Она испуганно озиралась, точно принцесса, попавшая к разбойникам, и останавливала встревоженный взгляд на мне.
Напившись водки и чая, художники разошлись по углам. Счастливо освободившаяся из плена принцесса обратилась ко мне, поскольку больше ей не к кому было уже обратиться:
— А что там, в мастерской?
Чердачок был насквозь прокурен, от крика разбушевавшихся художников гудело в ушах.
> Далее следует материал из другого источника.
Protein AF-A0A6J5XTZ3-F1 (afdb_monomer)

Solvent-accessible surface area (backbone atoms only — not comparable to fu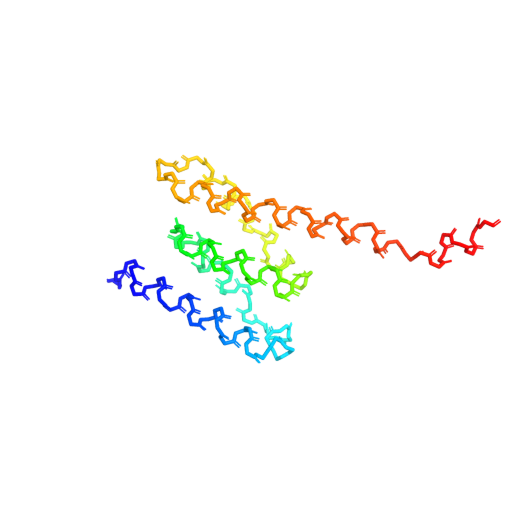ll-atom values): 6356 Å² total; per-residue (Å²): 132,83,56,70,66,60,54,36,52,52,40,49,49,53,44,50,53,40,69,73,44,45,74,65,53,68,72,41,89,61,53,41,61,50,54,51,51,30,59,71,63,61,38,34,60,24,32,44,33,49,39,51,46,42,72,72,60,33,69,75,46,52,66,53,39,62,87,48,46,68,62,47,58,56,36,56,72,45,88,50,62,63,28,19,52,25,28,50,53,31,53,50,54,51,53,51,52,58,48,51,47,63,67,61,67,52,56,66,63,57,65,60,73,74,108

Structure (mmCIF, N/CA/C/O backbone):
data_AF-A0A6J5XTZ3-F1
#
_entry.id   AF-A0A6J5XTZ3-F1
#
loop_
_atom_site.group_PDB
_atom_site.id
_atom_site.type_symbol
_atom_site.label_atom_id
_atom_site.label_alt_id
_atom_site.label_comp_id
_atom_site.label_asym_id
_atom_site.label_entity_id
_atom_site.label_seq_id
_atom_site.pdbx_PDB_ins_code
_atom_site.Cartn_x
_atom_site.Cartn_y
_atom_site.Cartn_z
_atom_site.occupancy
_atom_site.B_iso_or_equiv
_atom_site.auth_seq_id
_atom_site.auth_comp_id
_atom_site.auth_asym_id
_atom_site.auth_atom_id
_atom_site.pdbx_PDB_model_num
ATOM 1 N N . MET A 1 1 ? -2.815 -11.915 -18.567 1.00 61.12 1 MET A N 1
ATOM 2 C CA . MET A 1 1 ? -2.641 -10.952 -17.454 1.00 61.12 1 MET A CA 1
ATOM 3 C C . MET A 1 1 ? -3.238 -9.619 -17.888 1.00 61.12 1 MET A C 1
ATOM 5 O O . MET A 1 1 ? -3.026 -9.249 -19.035 1.00 61.12 1 MET A O 1
ATOM 9 N N . CYS A 1 2 ? -4.016 -8.938 -17.039 1.00 75.44 2 CYS A N 1
ATOM 10 C CA . CYS A 1 2 ? -4.561 -7.606 -17.352 1.00 75.44 2 CYS A CA 1
ATOM 11 C C . CYS A 1 2 ? -3.442 -6.552 -17.395 1.00 75.44 2 CYS A C 1
ATOM 13 O O . CYS A 1 2 ? -2.433 -6.713 -16.707 1.00 75.44 2 CYS A O 1
ATOM 15 N N . SER A 1 3 ? -3.615 -5.480 -18.176 1.00 89.12 3 SER A N 1
ATOM 16 C CA . SER A 1 3 ? -2.619 -4.403 -18.252 1.00 89.12 3 SER A CA 1
ATOM 17 C C . SER A 1 3 ? -2.471 -3.680 -16.909 1.00 89.12 3 SER A C 1
ATOM 19 O O . SER A 1 3 ? -3.418 -3.614 -16.120 1.00 89.12 3 SER A O 1
ATOM 21 N N . ASN A 1 4 ? -1.291 -3.107 -16.655 1.00 85.69 4 ASN A N 1
ATOM 22 C CA . ASN A 1 4 ? -1.031 -2.345 -15.428 1.00 85.69 4 ASN A CA 1
ATOM 23 C C . ASN A 1 4 ? -2.027 -1.192 -15.255 1.00 85.69 4 ASN A C 1
ATOM 25 O O . ASN A 1 4 ? -2.542 -0.999 -14.162 1.00 85.69 4 ASN A O 1
ATOM 29 N N . TRP A 1 5 ? -2.407 -0.529 -16.351 1.00 90.62 5 TRP A N 1
ATOM 30 C CA . TRP A 1 5 ? -3.419 0.524 -16.326 1.00 90.62 5 TRP A CA 1
ATOM 31 C C . TRP A 1 5 ? -4.772 0.039 -15.787 1.00 90.62 5 TRP A C 1
ATOM 33 O O . TRP A 1 5 ? -5.333 0.674 -14.900 1.00 90.62 5 TRP A O 1
ATOM 43 N N . VAL A 1 6 ? -5.286 -1.107 -16.262 1.00 93.88 6 VAL A N 1
ATOM 44 C CA . VAL A 1 6 ? -6.570 -1.651 -15.774 1.00 93.88 6 VAL A CA 1
ATOM 45 C C . VAL A 1 6 ? -6.486 -1.986 -14.285 1.00 93.88 6 VAL A C 1
ATOM 47 O O . VAL A 1 6 ? -7.428 -1.731 -13.536 1.00 93.88 6 VAL A O 1
ATOM 50 N N . ARG A 1 7 ? -5.352 -2.538 -13.840 1.00 92.94 7 ARG A N 1
ATOM 51 C CA . ARG A 1 7 ? -5.130 -2.857 -12.425 1.00 92.94 7 ARG A CA 1
ATOM 52 C C . ARG A 1 7 ? -5.104 -1.586 -11.573 1.00 92.94 7 ARG A C 1
ATOM 54 O O . ARG A 1 7 ? -5.734 -1.564 -10.521 1.00 92.94 7 ARG A O 1
ATOM 61 N N . ASP A 1 8 ? -4.445 -0.529 -12.040 1.00 93.12 8 ASP A N 1
ATOM 62 C CA . ASP A 1 8 ? -4.392 0.758 -11.340 1.00 93.12 8 ASP A CA 1
ATOM 63 C C . ASP A 1 8 ? -5.775 1.422 -11.264 1.00 93.12 8 ASP A C 1
ATOM 65 O O . ASP A 1 8 ? -6.147 1.947 -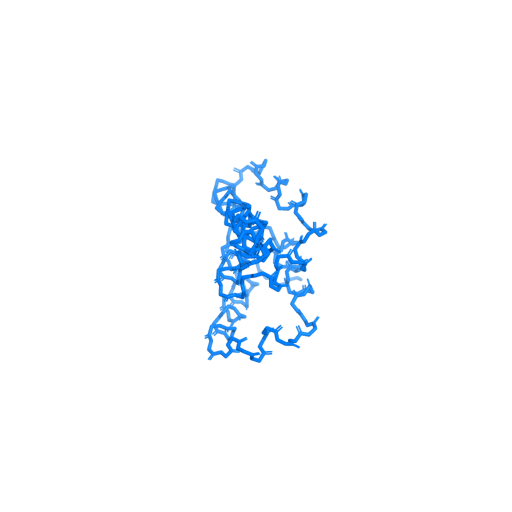10.216 1.00 93.12 8 ASP A O 1
ATOM 69 N N . GLN A 1 9 ? -6.591 1.332 -12.322 1.00 95.75 9 GLN A N 1
ATOM 70 C CA . GLN A 1 9 ? -7.985 1.792 -12.266 1.00 95.75 9 GLN A CA 1
ATOM 71 C C . GLN A 1 9 ? -8.806 1.001 -11.241 1.00 95.75 9 GLN A C 1
ATOM 73 O O . GLN A 1 9 ? -9.553 1.592 -10.463 1.00 95.75 9 GLN A O 1
ATOM 78 N N . ALA A 1 10 ? -8.635 -0.322 -11.175 1.00 94.50 10 ALA A N 1
ATOM 79 C CA . ALA A 1 10 ? -9.293 -1.136 -10.155 1.00 94.50 10 ALA A CA 1
ATOM 80 C C . ALA A 1 10 ? -8.853 -0.735 -8.733 1.00 94.50 10 ALA A C 1
ATOM 82 O O . ALA A 1 10 ? -9.691 -0.621 -7.840 1.00 94.50 10 ALA A O 1
ATOM 83 N N . ALA A 1 11 ? -7.564 -0.449 -8.527 1.00 95.19 11 ALA A N 1
ATOM 84 C CA . ALA A 1 11 ? -7.047 0.052 -7.255 1.00 95.19 11 ALA A CA 1
ATOM 85 C C . ALA A 1 11 ? -7.680 1.405 -6.869 1.00 95.19 11 ALA A C 1
ATOM 87 O O . ALA A 1 11 ? -8.089 1.598 -5.722 1.00 95.19 11 ALA A O 1
ATOM 88 N N . LEU A 1 12 ? -7.839 2.326 -7.824 1.00 95.88 12 LEU A N 1
ATOM 89 C CA . LEU A 1 12 ? -8.518 3.606 -7.593 1.00 95.88 12 LEU A CA 1
ATOM 90 C C . LEU A 1 12 ? -9.993 3.427 -7.215 1.00 95.88 12 LEU A C 1
ATOM 92 O O . LEU A 1 12 ? -10.483 4.129 -6.330 1.00 95.88 12 LEU A O 1
ATOM 96 N N . VAL A 1 13 ? -10.692 2.470 -7.833 1.00 95.25 13 VAL A N 1
ATOM 97 C CA . VAL A 1 13 ? -12.075 2.128 -7.463 1.00 95.25 13 VAL A CA 1
ATOM 98 C C . VAL A 1 13 ? -12.141 1.611 -6.027 1.00 95.25 13 VAL A C 1
ATOM 100 O O . VAL A 1 13 ? -12.992 2.067 -5.266 1.00 95.25 13 VAL A O 1
ATOM 103 N N . VAL A 1 14 ? -11.214 0.735 -5.620 1.00 92.25 14 VAL A N 1
ATOM 104 C CA . VAL A 1 14 ? -11.118 0.267 -4.225 1.00 92.25 14 VAL A CA 1
ATOM 105 C C . VAL A 1 14 ? -10.942 1.447 -3.271 1.00 92.25 14 VAL A C 1
ATOM 107 O O . VAL A 1 14 ? -11.683 1.560 -2.296 1.00 92.25 14 VAL A O 1
ATOM 110 N N . LEU A 1 15 ? -10.030 2.376 -3.576 1.00 94.62 15 LEU A N 1
ATOM 111 C CA . LEU A 1 15 ? -9.853 3.587 -2.773 1.00 94.62 15 LEU A CA 1
ATOM 112 C C . LEU A 1 15 ? -11.140 4.415 -2.688 1.00 94.62 15 LEU A C 1
ATOM 114 O O . LEU A 1 15 ? -11.487 4.895 -1.612 1.00 94.62 15 LEU A O 1
ATOM 118 N N . GLY A 1 16 ? -11.843 4.594 -3.808 1.00 94.44 16 GLY A N 1
ATOM 119 C CA . GLY A 1 16 ? -13.101 5.338 -3.864 1.00 94.44 16 GLY A CA 1
ATOM 120 C C . GLY A 1 16 ? -14.198 4.712 -3.004 1.00 94.44 16 GLY A C 1
ATOM 121 O O . GLY A 1 16 ? -14.852 5.413 -2.237 1.00 94.44 16 GLY A O 1
ATOM 122 N N . ILE A 1 17 ? -14.352 3.390 -3.071 1.00 91.50 17 ILE A N 1
ATOM 123 C CA . ILE A 1 17 ? -15.341 2.646 -2.284 1.00 91.50 17 ILE A CA 1
ATOM 124 C C . ILE A 1 17 ? -15.022 2.728 -0.783 1.00 91.50 17 ILE A C 1
ATOM 126 O O . ILE A 1 17 ? -15.915 2.987 0.025 1.00 91.50 17 ILE A O 1
ATOM 130 N N . VAL A 1 18 ? -13.748 2.588 -0.404 1.00 90.25 18 VAL A N 1
ATOM 131 C CA . VAL A 1 18 ? -13.316 2.724 0.996 1.00 90.25 18 VAL A CA 1
ATOM 132 C C . VAL A 1 18 ? -13.527 4.148 1.510 1.00 90.25 18 VAL A C 1
ATOM 134 O O . VAL A 1 18 ? -13.987 4.331 2.633 1.00 90.25 18 VAL A O 1
ATOM 137 N N . LYS A 1 19 ? -13.248 5.169 0.687 1.00 91.19 19 LYS A N 1
ATOM 138 C CA . LYS A 1 19 ? -13.561 6.570 1.020 1.00 91.19 19 LYS A CA 1
ATOM 139 C C . LYS A 1 19 ? -15.055 6.784 1.237 1.00 91.19 19 LYS A C 1
ATOM 141 O O . LYS A 1 19 ? -15.424 7.537 2.130 1.00 91.19 19 LYS A O 1
ATOM 146 N N . PHE A 1 20 ? -15.891 6.153 0.416 1.00 91.38 20 PHE A N 1
ATOM 147 C CA . PHE A 1 20 ? -17.339 6.311 0.477 1.00 91.38 20 PHE A CA 1
ATOM 148 C C . PHE A 1 20 ? -17.941 5.737 1.766 1.00 91.38 20 PHE A C 1
ATOM 150 O O . PHE A 1 20 ? -18.861 6.337 2.312 1.00 91.38 20 PHE A O 1
ATOM 157 N N . ASN A 1 21 ? -17.431 4.608 2.270 1.00 88.00 21 ASN A N 1
ATOM 158 C CA . ASN A 1 21 ? -17.976 3.982 3.477 1.00 88.00 21 ASN A CA 1
ATOM 159 C C . ASN A 1 21 ? -16.892 3.395 4.389 1.00 88.00 21 ASN A C 1
ATOM 161 O O . ASN A 1 21 ? -16.801 2.182 4.587 1.00 88.00 21 ASN A O 1
ATOM 165 N N . LYS A 1 22 ? -16.057 4.278 4.942 1.00 83.88 22 LYS A N 1
ATOM 166 C CA . LYS A 1 22 ? -14.908 3.908 5.775 1.00 83.88 22 LYS A CA 1
ATOM 167 C C . LYS A 1 22 ? -15.271 2.902 6.872 1.00 83.88 22 LYS A C 1
ATOM 169 O O . LYS A 1 22 ? -14.565 1.910 7.011 1.00 83.88 22 LYS A O 1
ATOM 174 N N . ASP A 1 23 ? -16.341 3.138 7.627 1.00 80.94 23 ASP A N 1
ATOM 175 C CA . ASP A 1 23 ? -16.650 2.365 8.839 1.00 80.94 23 ASP A CA 1
ATOM 176 C C . ASP A 1 23 ? -16.962 0.894 8.542 1.00 80.94 23 ASP A C 1
ATOM 178 O O . ASP A 1 23 ? -16.573 0.009 9.303 1.00 80.94 23 ASP A O 1
ATOM 182 N N . VAL A 1 24 ? -17.572 0.612 7.386 1.00 80.88 24 VAL A N 1
ATOM 183 C CA . VAL A 1 24 ? -17.769 -0.765 6.916 1.00 80.88 24 VAL A CA 1
ATOM 184 C C . VAL A 1 24 ? -16.427 -1.416 6.585 1.00 80.88 24 VAL A C 1
ATOM 186 O O . VAL A 1 24 ? -16.185 -2.549 6.984 1.00 80.88 24 VAL A O 1
ATOM 189 N N . PHE A 1 25 ? -15.527 -0.710 5.897 1.00 76.06 25 PHE A N 1
ATOM 190 C CA . PHE A 1 25 ? -14.249 -1.282 5.457 1.00 76.06 25 PHE A CA 1
ATOM 191 C C . PHE A 1 25 ? -13.199 -1.404 6.560 1.00 76.06 25 PHE A C 1
ATOM 193 O O . PHE A 1 25 ? -12.365 -2.302 6.485 1.00 76.06 25 PHE A O 1
ATOM 200 N N . VAL A 1 26 ? -13.264 -0.575 7.604 1.00 69.12 26 VAL A N 1
ATOM 201 C CA . VAL A 1 26 ? -12.433 -0.730 8.812 1.00 69.12 26 VAL A CA 1
ATOM 202 C C . VAL A 1 26 ? -12.744 -2.053 9.530 1.00 69.12 26 VAL A C 1
ATOM 204 O O . VAL A 1 26 ? -11.847 -2.647 10.119 1.00 69.12 26 VAL A O 1
ATOM 207 N N . GLY A 1 27 ? -13.990 -2.537 9.458 1.00 65.12 27 GLY A N 1
ATOM 208 C CA . GLY A 1 27 ? -14.422 -3.791 10.085 1.00 65.12 27 GLY A CA 1
ATOM 209 C C . GLY A 1 27 ? -14.283 -5.050 9.218 1.00 65.12 27 GLY A C 1
ATOM 210 O O . GLY A 1 27 ? -14.624 -6.138 9.682 1.00 65.12 27 GLY A O 1
ATOM 211 N N . LEU A 1 28 ? -13.825 -4.944 7.964 1.00 62.25 28 LEU A N 1
ATOM 212 C CA . LEU A 1 28 ? -13.773 -6.076 7.032 1.00 62.25 28 LEU A CA 1
ATOM 213 C C . LEU A 1 28 ? -12.399 -6.766 7.017 1.00 62.25 28 LEU A C 1
ATOM 215 O O . LEU A 1 28 ? -11.369 -6.145 6.780 1.00 62.25 28 LEU A O 1
ATOM 219 N N . VAL A 1 29 ? -12.413 -8.101 7.118 1.00 61.50 29 VAL A N 1
ATOM 220 C CA . VAL A 1 29 ? -11.247 -9.022 7.083 1.00 61.50 29 VAL A CA 1
ATOM 221 C C . VAL A 1 29 ? -10.443 -8.967 5.762 1.00 61.50 29 VAL A C 1
ATOM 223 O O . VAL A 1 29 ? -9.382 -9.571 5.633 1.00 61.50 29 VAL A O 1
ATOM 226 N N . LEU A 1 30 ? -10.927 -8.248 4.746 1.00 66.19 30 LEU A N 1
ATOM 227 C CA . LEU A 1 30 ? -10.361 -8.257 3.391 1.00 66.19 30 LEU A CA 1
ATOM 228 C C . LEU A 1 30 ? -9.234 -7.237 3.157 1.00 66.19 30 LEU A C 1
ATOM 230 O O . LEU A 1 30 ? -8.653 -7.227 2.069 1.00 66.19 30 LEU A O 1
ATOM 234 N N . MET A 1 31 ? -8.894 -6.405 4.143 1.00 83.94 31 MET A N 1
ATOM 235 C CA . MET A 1 31 ? -7.893 -5.349 3.964 1.00 83.94 31 MET A CA 1
ATOM 236 C C . MET A 1 31 ? -6.469 -5.898 3.785 1.00 83.94 31 MET A C 1
ATOM 238 O O . MET A 1 31 ? -5.781 -5.470 2.858 1.00 83.94 31 MET A O 1
ATOM 242 N N . GLY A 1 32 ? -6.066 -6.930 4.533 1.00 85.75 32 GLY A N 1
ATOM 243 C CA . GLY A 1 32 ? -4.778 -7.616 4.340 1.00 85.75 32 GLY A CA 1
ATOM 244 C C . GLY A 1 32 ? -4.528 -8.110 2.900 1.00 85.75 32 GLY A C 1
ATOM 245 O O . GLY A 1 32 ? -3.509 -7.754 2.298 1.00 85.75 32 GLY A O 1
ATOM 246 N N . PRO A 1 33 ? -5.446 -8.885 2.285 1.00 89.38 33 PRO A N 1
ATOM 247 C CA . PRO A 1 33 ? -5.336 -9.275 0.878 1.00 89.38 33 PRO A CA 1
ATOM 248 C C . PRO A 1 33 ? -5.235 -8.097 -0.104 1.00 89.38 33 PRO A C 1
ATOM 250 O O . PRO A 1 33 ? -4.444 -8.164 -1.048 1.00 89.38 33 PRO A O 1
ATOM 253 N N . ILE A 1 34 ? -5.995 -7.016 0.115 1.00 90.56 34 ILE A N 1
ATOM 254 C CA . ILE A 1 34 ? -5.945 -5.807 -0.724 1.00 90.56 34 ILE A CA 1
ATOM 255 C C . ILE A 1 34 ? -4.573 -5.135 -0.611 1.00 90.56 34 ILE A C 1
ATOM 257 O O . ILE A 1 34 ? -3.947 -4.847 -1.631 1.00 90.56 34 ILE A O 1
ATOM 261 N N . VAL A 1 35 ? -4.076 -4.940 0.613 1.00 91.38 35 VAL A N 1
ATOM 262 C CA . VAL A 1 35 ? -2.744 -4.381 0.890 1.00 91.38 35 VAL A CA 1
ATOM 263 C C . VAL A 1 35 ? -1.668 -5.179 0.159 1.00 91.38 35 VAL A C 1
ATOM 265 O O . VAL A 1 35 ? -0.877 -4.609 -0.598 1.00 91.38 35 VAL A O 1
ATOM 268 N N . ARG A 1 36 ? -1.677 -6.508 0.313 1.00 92.19 36 ARG A N 1
ATOM 269 C CA . ARG A 1 36 ? -0.722 -7.391 -0.362 1.00 92.19 36 ARG A CA 1
ATOM 270 C C . ARG A 1 36 ? -0.801 -7.250 -1.880 1.00 92.19 36 ARG A C 1
ATOM 272 O O . ARG A 1 36 ? 0.237 -7.146 -2.530 1.00 92.19 36 ARG A O 1
ATOM 279 N N . ALA A 1 37 ? -2.004 -7.221 -2.454 1.00 93.12 37 ALA A N 1
ATOM 280 C CA . ALA A 1 37 ? -2.184 -7.076 -3.897 1.00 93.12 37 ALA A CA 1
ATOM 281 C C . ALA A 1 37 ? -1.622 -5.742 -4.423 1.00 93.12 37 ALA A C 1
ATOM 283 O O . ALA A 1 37 ? -0.932 -5.733 -5.445 1.00 93.12 37 ALA A O 1
ATOM 284 N N . LEU A 1 38 ? -1.856 -4.633 -3.711 1.00 94.69 38 LEU A N 1
ATOM 285 C CA . LEU A 1 38 ? -1.349 -3.304 -4.076 1.00 94.69 38 LEU A CA 1
ATOM 286 C C . LEU A 1 38 ? 0.182 -3.228 -4.019 1.00 94.69 38 LEU A C 1
ATOM 288 O O . LEU A 1 38 ? 0.804 -2.659 -4.917 1.00 94.69 38 LEU A O 1
ATOM 292 N N . ILE A 1 39 ? 0.802 -3.836 -3.005 1.00 93.69 39 ILE A N 1
ATOM 293 C CA . ILE A 1 39 ? 2.267 -3.875 -2.869 1.00 93.69 39 ILE A CA 1
ATOM 294 C C . ILE A 1 39 ? 2.885 -4.786 -3.936 1.00 93.69 39 ILE A C 1
ATOM 296 O O . ILE A 1 39 ? 3.907 -4.447 -4.527 1.00 93.69 39 ILE A O 1
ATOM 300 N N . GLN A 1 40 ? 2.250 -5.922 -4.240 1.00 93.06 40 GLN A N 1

— Идемте, посмотрим, — сказал я, направившись к скрипучей лестнице.
— Удобно?
Я хотел ответить: здесь все удобно, — но вместо этого подал ей руку, и она спустилась следом.
Свет, проникавший из двери, за которой открывалась как бы маленькая сцена любительского театра, и лампа у входа скудно освещали стоящие в мастерской скульптуры. Они приобрели вдруг необычный, таинственный вид.
— Вы здесь впервые?
— Иван Владимирович пригласил меня позировать. А вы? Тоже скульптор?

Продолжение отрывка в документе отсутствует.